◆ Work task ◆
Every line below from the one with "ATOM 312 N N" through the one with "ATOM 316 O O" is to be repeated exactly, with no picture among them.

◆ Exercise materials ◆
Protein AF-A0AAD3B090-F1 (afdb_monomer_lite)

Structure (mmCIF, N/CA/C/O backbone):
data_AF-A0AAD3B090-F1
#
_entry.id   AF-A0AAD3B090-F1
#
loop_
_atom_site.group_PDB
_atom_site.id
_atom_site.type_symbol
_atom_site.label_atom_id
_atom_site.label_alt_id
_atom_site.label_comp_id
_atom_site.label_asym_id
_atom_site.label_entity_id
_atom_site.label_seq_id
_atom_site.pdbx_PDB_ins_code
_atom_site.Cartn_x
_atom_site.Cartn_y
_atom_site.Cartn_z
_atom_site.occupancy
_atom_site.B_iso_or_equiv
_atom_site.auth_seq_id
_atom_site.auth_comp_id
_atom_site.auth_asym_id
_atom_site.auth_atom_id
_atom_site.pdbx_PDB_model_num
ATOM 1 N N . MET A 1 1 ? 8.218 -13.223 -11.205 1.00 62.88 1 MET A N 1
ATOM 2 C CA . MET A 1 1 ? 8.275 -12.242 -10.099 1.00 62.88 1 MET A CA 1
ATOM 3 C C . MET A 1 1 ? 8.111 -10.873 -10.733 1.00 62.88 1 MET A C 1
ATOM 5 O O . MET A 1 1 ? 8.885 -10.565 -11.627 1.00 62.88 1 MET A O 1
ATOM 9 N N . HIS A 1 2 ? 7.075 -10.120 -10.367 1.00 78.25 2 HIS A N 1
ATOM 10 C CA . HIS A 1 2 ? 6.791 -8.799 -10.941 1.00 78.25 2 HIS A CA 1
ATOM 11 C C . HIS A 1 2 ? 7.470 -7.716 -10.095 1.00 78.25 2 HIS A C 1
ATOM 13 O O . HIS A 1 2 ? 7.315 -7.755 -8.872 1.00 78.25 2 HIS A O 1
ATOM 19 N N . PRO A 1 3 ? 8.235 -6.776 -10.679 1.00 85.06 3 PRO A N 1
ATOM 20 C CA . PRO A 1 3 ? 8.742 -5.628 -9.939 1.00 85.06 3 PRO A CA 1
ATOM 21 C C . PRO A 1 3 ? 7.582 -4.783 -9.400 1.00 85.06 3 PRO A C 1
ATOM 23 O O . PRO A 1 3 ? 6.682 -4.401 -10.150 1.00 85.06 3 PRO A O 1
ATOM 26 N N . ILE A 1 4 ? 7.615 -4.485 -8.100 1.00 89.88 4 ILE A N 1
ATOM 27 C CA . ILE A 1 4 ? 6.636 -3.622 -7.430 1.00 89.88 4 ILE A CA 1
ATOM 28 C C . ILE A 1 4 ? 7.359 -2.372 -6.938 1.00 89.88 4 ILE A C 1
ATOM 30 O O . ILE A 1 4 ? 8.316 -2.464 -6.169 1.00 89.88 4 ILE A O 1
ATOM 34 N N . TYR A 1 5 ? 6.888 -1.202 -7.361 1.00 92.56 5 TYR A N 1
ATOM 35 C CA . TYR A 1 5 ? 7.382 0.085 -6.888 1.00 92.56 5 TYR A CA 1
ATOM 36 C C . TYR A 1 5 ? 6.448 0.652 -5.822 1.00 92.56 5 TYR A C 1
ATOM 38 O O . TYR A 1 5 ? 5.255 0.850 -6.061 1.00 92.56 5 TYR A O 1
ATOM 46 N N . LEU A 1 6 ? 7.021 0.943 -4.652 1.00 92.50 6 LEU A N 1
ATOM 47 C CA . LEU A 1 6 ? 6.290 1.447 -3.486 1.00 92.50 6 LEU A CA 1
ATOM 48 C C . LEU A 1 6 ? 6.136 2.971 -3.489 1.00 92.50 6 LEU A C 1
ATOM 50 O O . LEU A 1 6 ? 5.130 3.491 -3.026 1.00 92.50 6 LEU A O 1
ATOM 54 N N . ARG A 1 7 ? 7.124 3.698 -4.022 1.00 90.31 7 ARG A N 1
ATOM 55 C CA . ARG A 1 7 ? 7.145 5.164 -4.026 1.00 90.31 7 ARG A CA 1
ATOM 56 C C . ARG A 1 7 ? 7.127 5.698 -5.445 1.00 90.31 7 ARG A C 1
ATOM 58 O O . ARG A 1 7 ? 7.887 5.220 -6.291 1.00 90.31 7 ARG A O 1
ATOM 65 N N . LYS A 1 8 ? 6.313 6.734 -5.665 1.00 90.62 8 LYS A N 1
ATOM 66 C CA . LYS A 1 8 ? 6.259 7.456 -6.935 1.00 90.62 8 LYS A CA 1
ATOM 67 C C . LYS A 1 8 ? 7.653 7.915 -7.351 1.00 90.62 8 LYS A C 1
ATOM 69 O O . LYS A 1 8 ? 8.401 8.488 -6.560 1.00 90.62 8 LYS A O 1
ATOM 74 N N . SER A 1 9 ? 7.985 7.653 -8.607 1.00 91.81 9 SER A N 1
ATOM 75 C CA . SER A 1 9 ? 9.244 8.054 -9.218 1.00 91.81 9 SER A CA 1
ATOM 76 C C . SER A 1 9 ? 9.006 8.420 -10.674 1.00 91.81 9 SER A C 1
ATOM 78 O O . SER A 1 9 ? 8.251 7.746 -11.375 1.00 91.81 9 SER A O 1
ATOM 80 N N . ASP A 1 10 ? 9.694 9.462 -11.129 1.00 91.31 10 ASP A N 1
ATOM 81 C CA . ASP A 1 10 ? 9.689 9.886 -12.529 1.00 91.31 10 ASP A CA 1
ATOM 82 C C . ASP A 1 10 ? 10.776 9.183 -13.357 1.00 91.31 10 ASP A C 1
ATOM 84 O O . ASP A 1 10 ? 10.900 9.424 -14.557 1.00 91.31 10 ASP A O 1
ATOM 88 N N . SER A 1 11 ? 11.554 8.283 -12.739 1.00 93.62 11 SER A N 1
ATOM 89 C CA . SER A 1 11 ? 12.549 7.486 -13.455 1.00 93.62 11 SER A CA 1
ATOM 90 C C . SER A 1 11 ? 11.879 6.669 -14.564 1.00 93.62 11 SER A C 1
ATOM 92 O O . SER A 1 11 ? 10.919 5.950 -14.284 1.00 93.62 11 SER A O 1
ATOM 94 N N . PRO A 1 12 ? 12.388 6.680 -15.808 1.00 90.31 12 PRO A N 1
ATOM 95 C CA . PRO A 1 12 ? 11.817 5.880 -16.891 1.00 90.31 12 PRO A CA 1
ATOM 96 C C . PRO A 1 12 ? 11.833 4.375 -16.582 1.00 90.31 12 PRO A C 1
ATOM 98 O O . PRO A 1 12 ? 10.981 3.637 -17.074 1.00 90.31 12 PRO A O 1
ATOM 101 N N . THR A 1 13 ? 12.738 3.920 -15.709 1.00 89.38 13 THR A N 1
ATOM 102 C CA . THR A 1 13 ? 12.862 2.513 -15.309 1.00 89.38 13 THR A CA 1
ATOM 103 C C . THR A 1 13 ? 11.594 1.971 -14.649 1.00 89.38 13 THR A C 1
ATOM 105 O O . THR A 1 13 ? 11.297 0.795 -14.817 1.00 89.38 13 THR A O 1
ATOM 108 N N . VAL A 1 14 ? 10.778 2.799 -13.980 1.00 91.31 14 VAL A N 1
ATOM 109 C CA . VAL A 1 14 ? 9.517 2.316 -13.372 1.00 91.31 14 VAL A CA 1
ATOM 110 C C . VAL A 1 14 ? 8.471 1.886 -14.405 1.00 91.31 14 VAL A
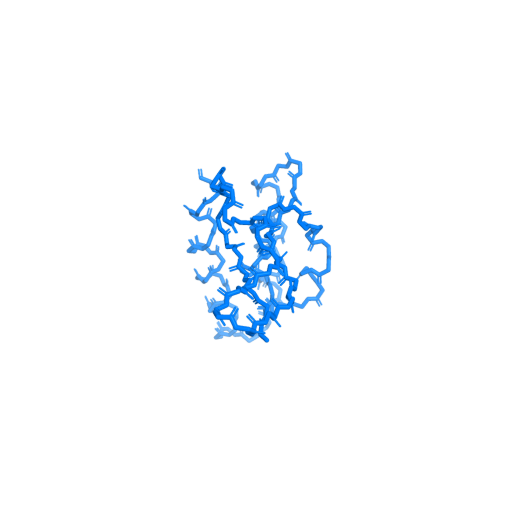 C 1
ATOM 112 O O . VAL A 1 14 ? 7.454 1.291 -14.053 1.00 91.31 14 VAL A O 1
ATOM 115 N N . ARG A 1 15 ? 8.694 2.197 -15.686 1.00 90.44 15 ARG A N 1
ATOM 116 C CA . ARG A 1 15 ? 7.851 1.783 -16.816 1.00 90.44 15 ARG A CA 1
ATOM 117 C C . ARG A 1 15 ? 8.486 0.678 -17.658 1.00 90.44 15 ARG A C 1
ATOM 119 O O . ARG A 1 15 ? 7.826 0.171 -18.559 1.00 90.44 15 ARG A O 1
ATOM 126 N N . GLN A 1 16 ? 9.733 0.304 -17.379 1.00 91.81 16 GLN A N 1
ATOM 127 C CA . GLN A 1 16 ? 10.427 -0.745 -18.114 1.00 91.81 16 GLN A CA 1
ATOM 128 C C . GLN A 1 16 ? 9.811 -2.101 -17.775 1.00 91.81 16 GLN A C 1
ATOM 130 O O . GLN A 1 16 ? 9.824 -2.508 -16.622 1.00 91.81 16 GLN A O 1
ATOM 135 N N . ASN A 1 17 ? 9.288 -2.793 -18.781 1.00 92.06 17 ASN A N 1
ATOM 136 C CA . ASN A 1 17 ? 8.593 -4.076 -18.657 1.00 92.06 17 ASN A CA 1
ATOM 137 C C . ASN A 1 17 ? 9.331 -5.219 -19.376 1.00 92.06 17 ASN A C 1
ATOM 139 O O . ASN A 1 17 ? 8.792 -6.313 -19.544 1.00 92.06 17 ASN A O 1
ATOM 143 N N . ASP A 1 18 ? 10.565 -4.970 -19.814 1.00 91.75 18 ASP A N 1
ATOM 144 C CA . ASP A 1 18 ? 11.424 -5.960 -20.438 1.00 91.75 18 ASP A CA 1
ATOM 145 C C . ASP A 1 18 ? 12.857 -5.903 -19.901 1.00 91.75 18 ASP A C 1
ATOM 147 O O . ASP A 1 18 ? 13.410 -4.848 -19.586 1.00 91.75 18 ASP A O 1
ATOM 151 N N . TYR A 1 19 ? 13.481 -7.072 -19.814 1.00 89.56 19 TYR A N 1
ATOM 152 C CA . TYR A 1 19 ? 14.906 -7.224 -19.558 1.00 89.56 19 TYR A CA 1
ATOM 153 C C . TYR A 1 19 ? 15.551 -7.916 -20.752 1.00 89.56 19 TYR A C 1
ATOM 155 O O . TYR A 1 19 ? 15.040 -8.929 -21.239 1.00 89.56 19 TYR A O 1
ATOM 163 N N . LYS A 1 20 ? 16.679 -7.375 -21.223 1.00 91.31 20 LYS A N 1
ATOM 164 C CA . LYS A 1 20 ? 17.448 -7.911 -22.350 1.00 91.31 20 LYS A CA 1
ATOM 165 C C . LYS A 1 20 ? 18.900 -8.119 -21.944 1.00 91.31 20 LYS A C 1
ATOM 167 O O . LYS A 1 20 ? 19.562 -7.185 -21.501 1.00 91.31 20 LYS A O 1
ATOM 172 N N . GLN A 1 21 ? 19.400 -9.333 -22.147 1.00 92.94 21 GLN A N 1
ATOM 173 C CA . GLN A 1 21 ? 20.804 -9.679 -21.940 1.00 92.94 21 GLN A CA 1
ATOM 174 C C . GLN A 1 21 ? 21.256 -10.660 -23.024 1.00 92.94 21 GLN A C 1
ATOM 176 O O . GLN A 1 21 ? 20.801 -11.803 -23.085 1.00 92.94 21 GLN A O 1
ATOM 181 N N . GLY A 1 22 ? 22.148 -10.211 -23.911 1.00 92.06 22 GLY A N 1
ATOM 182 C CA . GLY A 1 22 ? 22.566 -10.997 -25.072 1.00 92.06 22 GLY A CA 1
ATOM 183 C C . GLY A 1 22 ? 21.371 -11.373 -25.956 1.00 92.06 22 GLY A C 1
ATOM 184 O O . GLY A 1 22 ? 20.681 -10.497 -26.469 1.00 92.06 22 GLY A O 1
ATOM 185 N N . LYS A 1 23 ? 21.127 -12.680 -26.122 1.00 91.94 23 LYS A N 1
ATOM 186 C CA . LYS A 1 23 ? 19.978 -13.223 -26.875 1.00 91.94 23 LYS A CA 1
ATOM 187 C C . LYS A 1 23 ? 18.747 -13.508 -26.001 1.00 91.94 23 LYS A C 1
ATOM 189 O O . LYS A 1 23 ? 17.727 -13.944 -26.523 1.00 91.94 23 LYS A O 1
ATOM 194 N N . THR A 1 24 ? 18.836 -13.281 -24.693 1.00 89.88 24 THR A N 1
ATOM 195 C CA . THR A 1 24 ? 17.739 -13.515 -23.751 1.00 89.88 24 THR A CA 1
ATOM 196 C C . THR A 1 24 ? 16.904 -12.249 -23.615 1.00 89.88 24 THR A C 1
ATOM 198 O O . THR A 1 24 ? 17.439 -11.178 -23.325 1.00 89.88 24 THR A O 1
ATOM 201 N N . SER A 1 25 ? 15.590 -12.380 -23.789 1.00 89.62 25 SER A N 1
ATOM 202 C CA . SER A 1 25 ? 14.619 -11.334 -23.477 1.00 89.62 25 SER A CA 1
ATOM 203 C C . SER A 1 25 ? 13.537 -11.906 -22.570 1.00 89.62 25 SER A C 1
ATOM 205 O O . SER A 1 25 ? 13.047 -13.009 -22.810 1.00 89.62 25 SER A O 1
ATOM 207 N N . HIS A 1 26 ? 13.188 -11.170 -21.519 1.00 90.75 26 HIS A N 1
ATOM 208 C CA . HIS A 1 26 ? 12.116 -11.528 -20.599 1.00 90.75 26 HIS A CA 1
ATOM 209 C C . HIS A 1 26 ? 11.171 -10.344 -20.438 1.00 90.75 26 HIS A C 1
ATOM 211 O O . HIS A 1 26 ? 11.619 -9.248 -20.109 1.00 90.75 26 HIS A O 1
ATOM 217 N N . GLN A 1 27 ? 9.883 -10.577 -20.674 1.00 92.56 27 GLN A N 1
ATOM 218 C CA . GLN A 1 27 ? 8.826 -9.607 -20.418 1.00 92.56 27 GLN A CA 1
ATOM 219 C C . GLN A 1 27 ? 8.220 -9.858 -19.043 1.00 92.56 27 GLN A C 1
ATOM 221 O O . GLN A 1 27 ? 8.057 -11.007 -18.631 1.00 92.56 27 GLN A O 1
ATOM 226 N N . PHE A 1 28 ? 7.879 -8.781 -18.350 1.00 92.19 28 PHE A N 1
ATOM 227 C CA . PHE A 1 28 ? 7.260 -8.823 -17.035 1.00 92.19 28 PHE A CA 1
ATOM 228 C C . PHE A 1 28 ? 6.327 -7.632 -16.847 1.00 92.19 28 PHE A C 1
ATOM 230 O O . PHE A 1 28 ? 6.526 -6.563 -17.415 1.00 92.19 28 PHE A O 1
ATOM 237 N N . GLU A 1 29 ? 5.322 -7.793 -15.997 1.00 91.19 29 GLU A N 1
ATOM 238 C CA . GLU A 1 29 ? 4.496 -6.675 -15.556 1.00 91.19 29 GLU A CA 1
ATOM 239 C C . GLU A 1 29 ? 5.177 -5.907 -14.423 1.00 91.19 29 GLU A C 1
ATOM 241 O O . GLU A 1 29 ? 5.786 -6.500 -13.530 1.00 91.19 29 GLU A O 1
ATOM 246 N N . VAL A 1 30 ? 5.051 -4.581 -14.455 1.00 92.88 30 VAL A N 1
ATOM 247 C CA . VAL A 1 30 ? 5.502 -3.696 -13.380 1.00 92.88 30 VAL A CA 1
ATOM 248 C C . VAL A 1 30 ? 4.299 -3.072 -12.704 1.00 92.88 30 VAL A C 1
ATOM 250 O O . VAL A 1 30 ? 3.509 -2.383 -13.351 1.00 92.88 30 VAL A O 1
ATOM 253 N N . ILE A 1 31 ? 4.212 -3.252 -11.390 1.00 94.12 31 ILE A N 1
ATOM 254 C CA . ILE A 1 31 ? 3.156 -2.666 -10.569 1.00 94.12 31 ILE A CA 1
ATOM 255 C C . ILE A 1 31 ? 3.699 -1.394 -9.921 1.00 94.12 31 ILE A C 1
ATOM 257 O O . ILE A 1 31 ? 4.662 -1.421 -9.155 1.00 94.12 31 ILE A O 1
ATOM 261 N N . ARG A 1 32 ? 3.063 -0.264 -10.225 1.00 95.56 32 ARG A N 1
ATOM 262 C CA . ARG A 1 32 ? 3.324 1.040 -9.605 1.00 95.56 32 ARG A CA 1
ATOM 263 C C . ARG A 1 32 ? 2.139 1.371 -8.717 1.00 95.56 32 ARG A C 1
ATOM 265 O O . ARG A 1 32 ? 1.081 1.698 -9.250 1.00 95.56 32 ARG A O 1
ATOM 272 N N . LEU A 1 33 ? 2.290 1.245 -7.396 1.00 95.69 33 LEU A N 1
ATOM 273 C CA . LEU A 1 33 ? 1.140 1.314 -6.483 1.00 95.69 33 LEU A CA 1
ATOM 274 C C . LEU A 1 33 ? 0.362 2.627 -6.627 1.00 95.69 33 LEU A C 1
ATOM 276 O O . LEU A 1 33 ? -0.854 2.575 -6.738 1.00 95.69 33 LEU A O 1
ATOM 280 N N . TRP A 1 34 ? 1.038 3.766 -6.806 1.00 95.38 34 TRP A N 1
ATOM 281 C CA . TRP A 1 34 ? 0.397 5.081 -6.984 1.00 95.38 34 TRP A CA 1
ATOM 282 C C . TRP A 1 34 ? -0.468 5.224 -8.252 1.00 95.38 34 TRP A C 1
ATOM 284 O O . TRP A 1 34 ? -1.128 6.245 -8.424 1.00 95.38 34 TRP A O 1
ATOM 294 N N . GLU A 1 35 ? -0.433 4.246 -9.160 1.00 95.38 35 GLU A N 1
ATOM 295 C CA . GLU A 1 35 ? -1.291 4.174 -10.352 1.00 95.38 35 GLU A CA 1
ATOM 296 C C . GLU A 1 35 ? -2.393 3.113 -10.217 1.00 95.38 35 GLU A C 1
ATOM 298 O O . GLU A 1 35 ? -3.219 2.981 -11.114 1.00 95.38 35 GLU A O 1
ATOM 303 N N . GLN A 1 36 ? -2.380 2.315 -9.146 1.00 95.94 36 GLN A N 1
ATOM 304 C CA . GLN A 1 36 ? -3.367 1.266 -8.914 1.00 95.94 36 GLN A CA 1
ATOM 305 C C . GLN A 1 36 ? -4.533 1.787 -8.067 1.00 95.94 36 GLN A C 1
ATOM 307 O O . GLN A 1 36 ? -4.306 2.599 -7.167 1.00 95.94 36 GLN A O 1
ATOM 312 N N . PRO A 1 37 ? -5.760 1.286 -8.293 1.00 95.94 37 PRO A N 1
ATOM 313 C CA . PRO A 1 37 ? -6.883 1.541 -7.398 1.00 95.94 37 PRO A CA 1
ATOM 314 C C . PRO A 1 37 ? -6.593 1.006 -5.
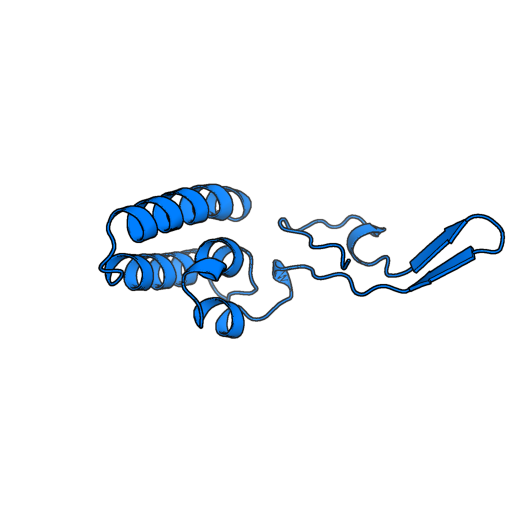987 1.00 95.94 37 PRO A C 1
ATOM 316 O O . PRO A 1 37 ? -5.958 -0.042 -5.827 1.00 95.94 37 PRO A O 1
ATOM 319 N N . SER A 1 38 ? -7.070 1.711 -4.962 1.00 96.00 38 SER A N 1
ATOM 320 C CA . SER A 1 38 ? -6.885 1.312 -3.558 1.00 96.00 38 SER A CA 1
ATOM 321 C C . SER A 1 38 ? -7.872 0.219 -3.130 1.00 96.00 38 SER A C 1
ATOM 323 O O . SER A 1 38 ? -7.554 -0.633 -2.301 1.00 96.00 38 SER A O 1
ATOM 325 N N . GLU A 1 39 ? -9.047 0.177 -3.754 1.00 95.69 39 GLU A N 1
ATOM 326 C CA . GLU A 1 39 ? -10.190 -0.657 -3.388 1.00 95.69 39 GLU A CA 1
ATOM 327 C C . GLU A 1 39 ? -9.873 -2.159 -3.341 1.00 95.69 39 GLU A C 1
ATOM 329 O O . GLU A 1 39 ? -10.344 -2.828 -2.420 1.00 95.69 39 GLU A O 1
ATOM 334 N N . PRO A 1 40 ? -9.078 -2.745 -4.261 1.00 95.69 40 PRO A N 1
ATOM 335 C CA . PRO A 1 40 ? -8.695 -4.151 -4.157 1.00 95.69 40 PRO A CA 1
ATOM 336 C C . PRO A 1 40 ? -7.808 -4.449 -2.942 1.00 95.69 40 PRO A C 1
ATOM 338 O O . PRO A 1 40 ? -7.925 -5.527 -2.363 1.00 95.69 40 PRO A O 1
ATOM 341 N N . LEU A 1 41 ? -6.942 -3.509 -2.550 1.00 96.38 41 LEU A N 1
ATOM 342 C CA . LEU A 1 41 ? -6.018 -3.659 -1.420 1.00 96.38 41 LEU A CA 1
ATOM 343 C C . LEU A 1 41 ? -6.745 -3.516 -0.077 1.00 96.38 41 LEU A C 1
ATOM 345 O O . LEU A 1 41 ? -6.343 -4.125 0.908 1.00 96.
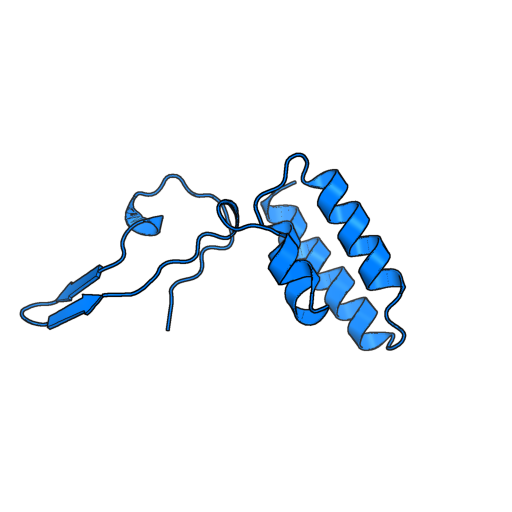38 41 LEU A O 1
ATOM 349 N N . LEU A 1 42 ? -7.862 -2.788 -0.049 1.00 96.19 42 LEU A N 1
ATOM 350 C CA . LEU A 1 42 ? -8.717 -2.644 1.131 1.00 96.19 42 LEU A CA 1
ATOM 351 C C . LEU A 1 42 ? -9.560 -3.895 1.440 1.00 96.19 42 LEU A C 1
ATOM 353 O O . LEU A 1 42 ? -10.225 -3.950 2.468 1.00 96.19 42 LEU A O 1
ATOM 357 N N . LYS A 1 43 ? -9.540 -4.928 0.587 1.00 96.56 43 LYS A N 1
ATOM 358 C CA . LYS A 1 43 ? -10.306 -6.170 0.814 1.00 96.56 43 LYS A CA 1
ATOM 359 C C . LYS A 1 43 ? -9.636 -7.145 1.779 1.00 96.56 43 LYS A C 1
ATOM 361 O O . LYS A 1 43 ? -10.271 -8.116 2.182 1.00 96.56 43 LYS A O 1
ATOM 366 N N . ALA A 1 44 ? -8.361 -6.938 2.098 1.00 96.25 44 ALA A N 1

◆ Exercise answer ◆
ATOM 312 N N . PRO A 1 37 ? -5.760 1.286 -8.293 1.00 95.94 37 PRO A N 1
ATOM 313 C CA . PRO A 1 37 ? -6.883 1.541 -7.398 1.00 95.94 37 PRO A CA 1
ATOM 314 C C . PRO A 1 37 ? -6.593 1.006 -5.
987 1.00 95.94 37 PRO A C 1
ATOM 316 O O . PRO A 1 37 ? -5.958 -0.042 -5.827 1.00 95.94 37 PRO A O 1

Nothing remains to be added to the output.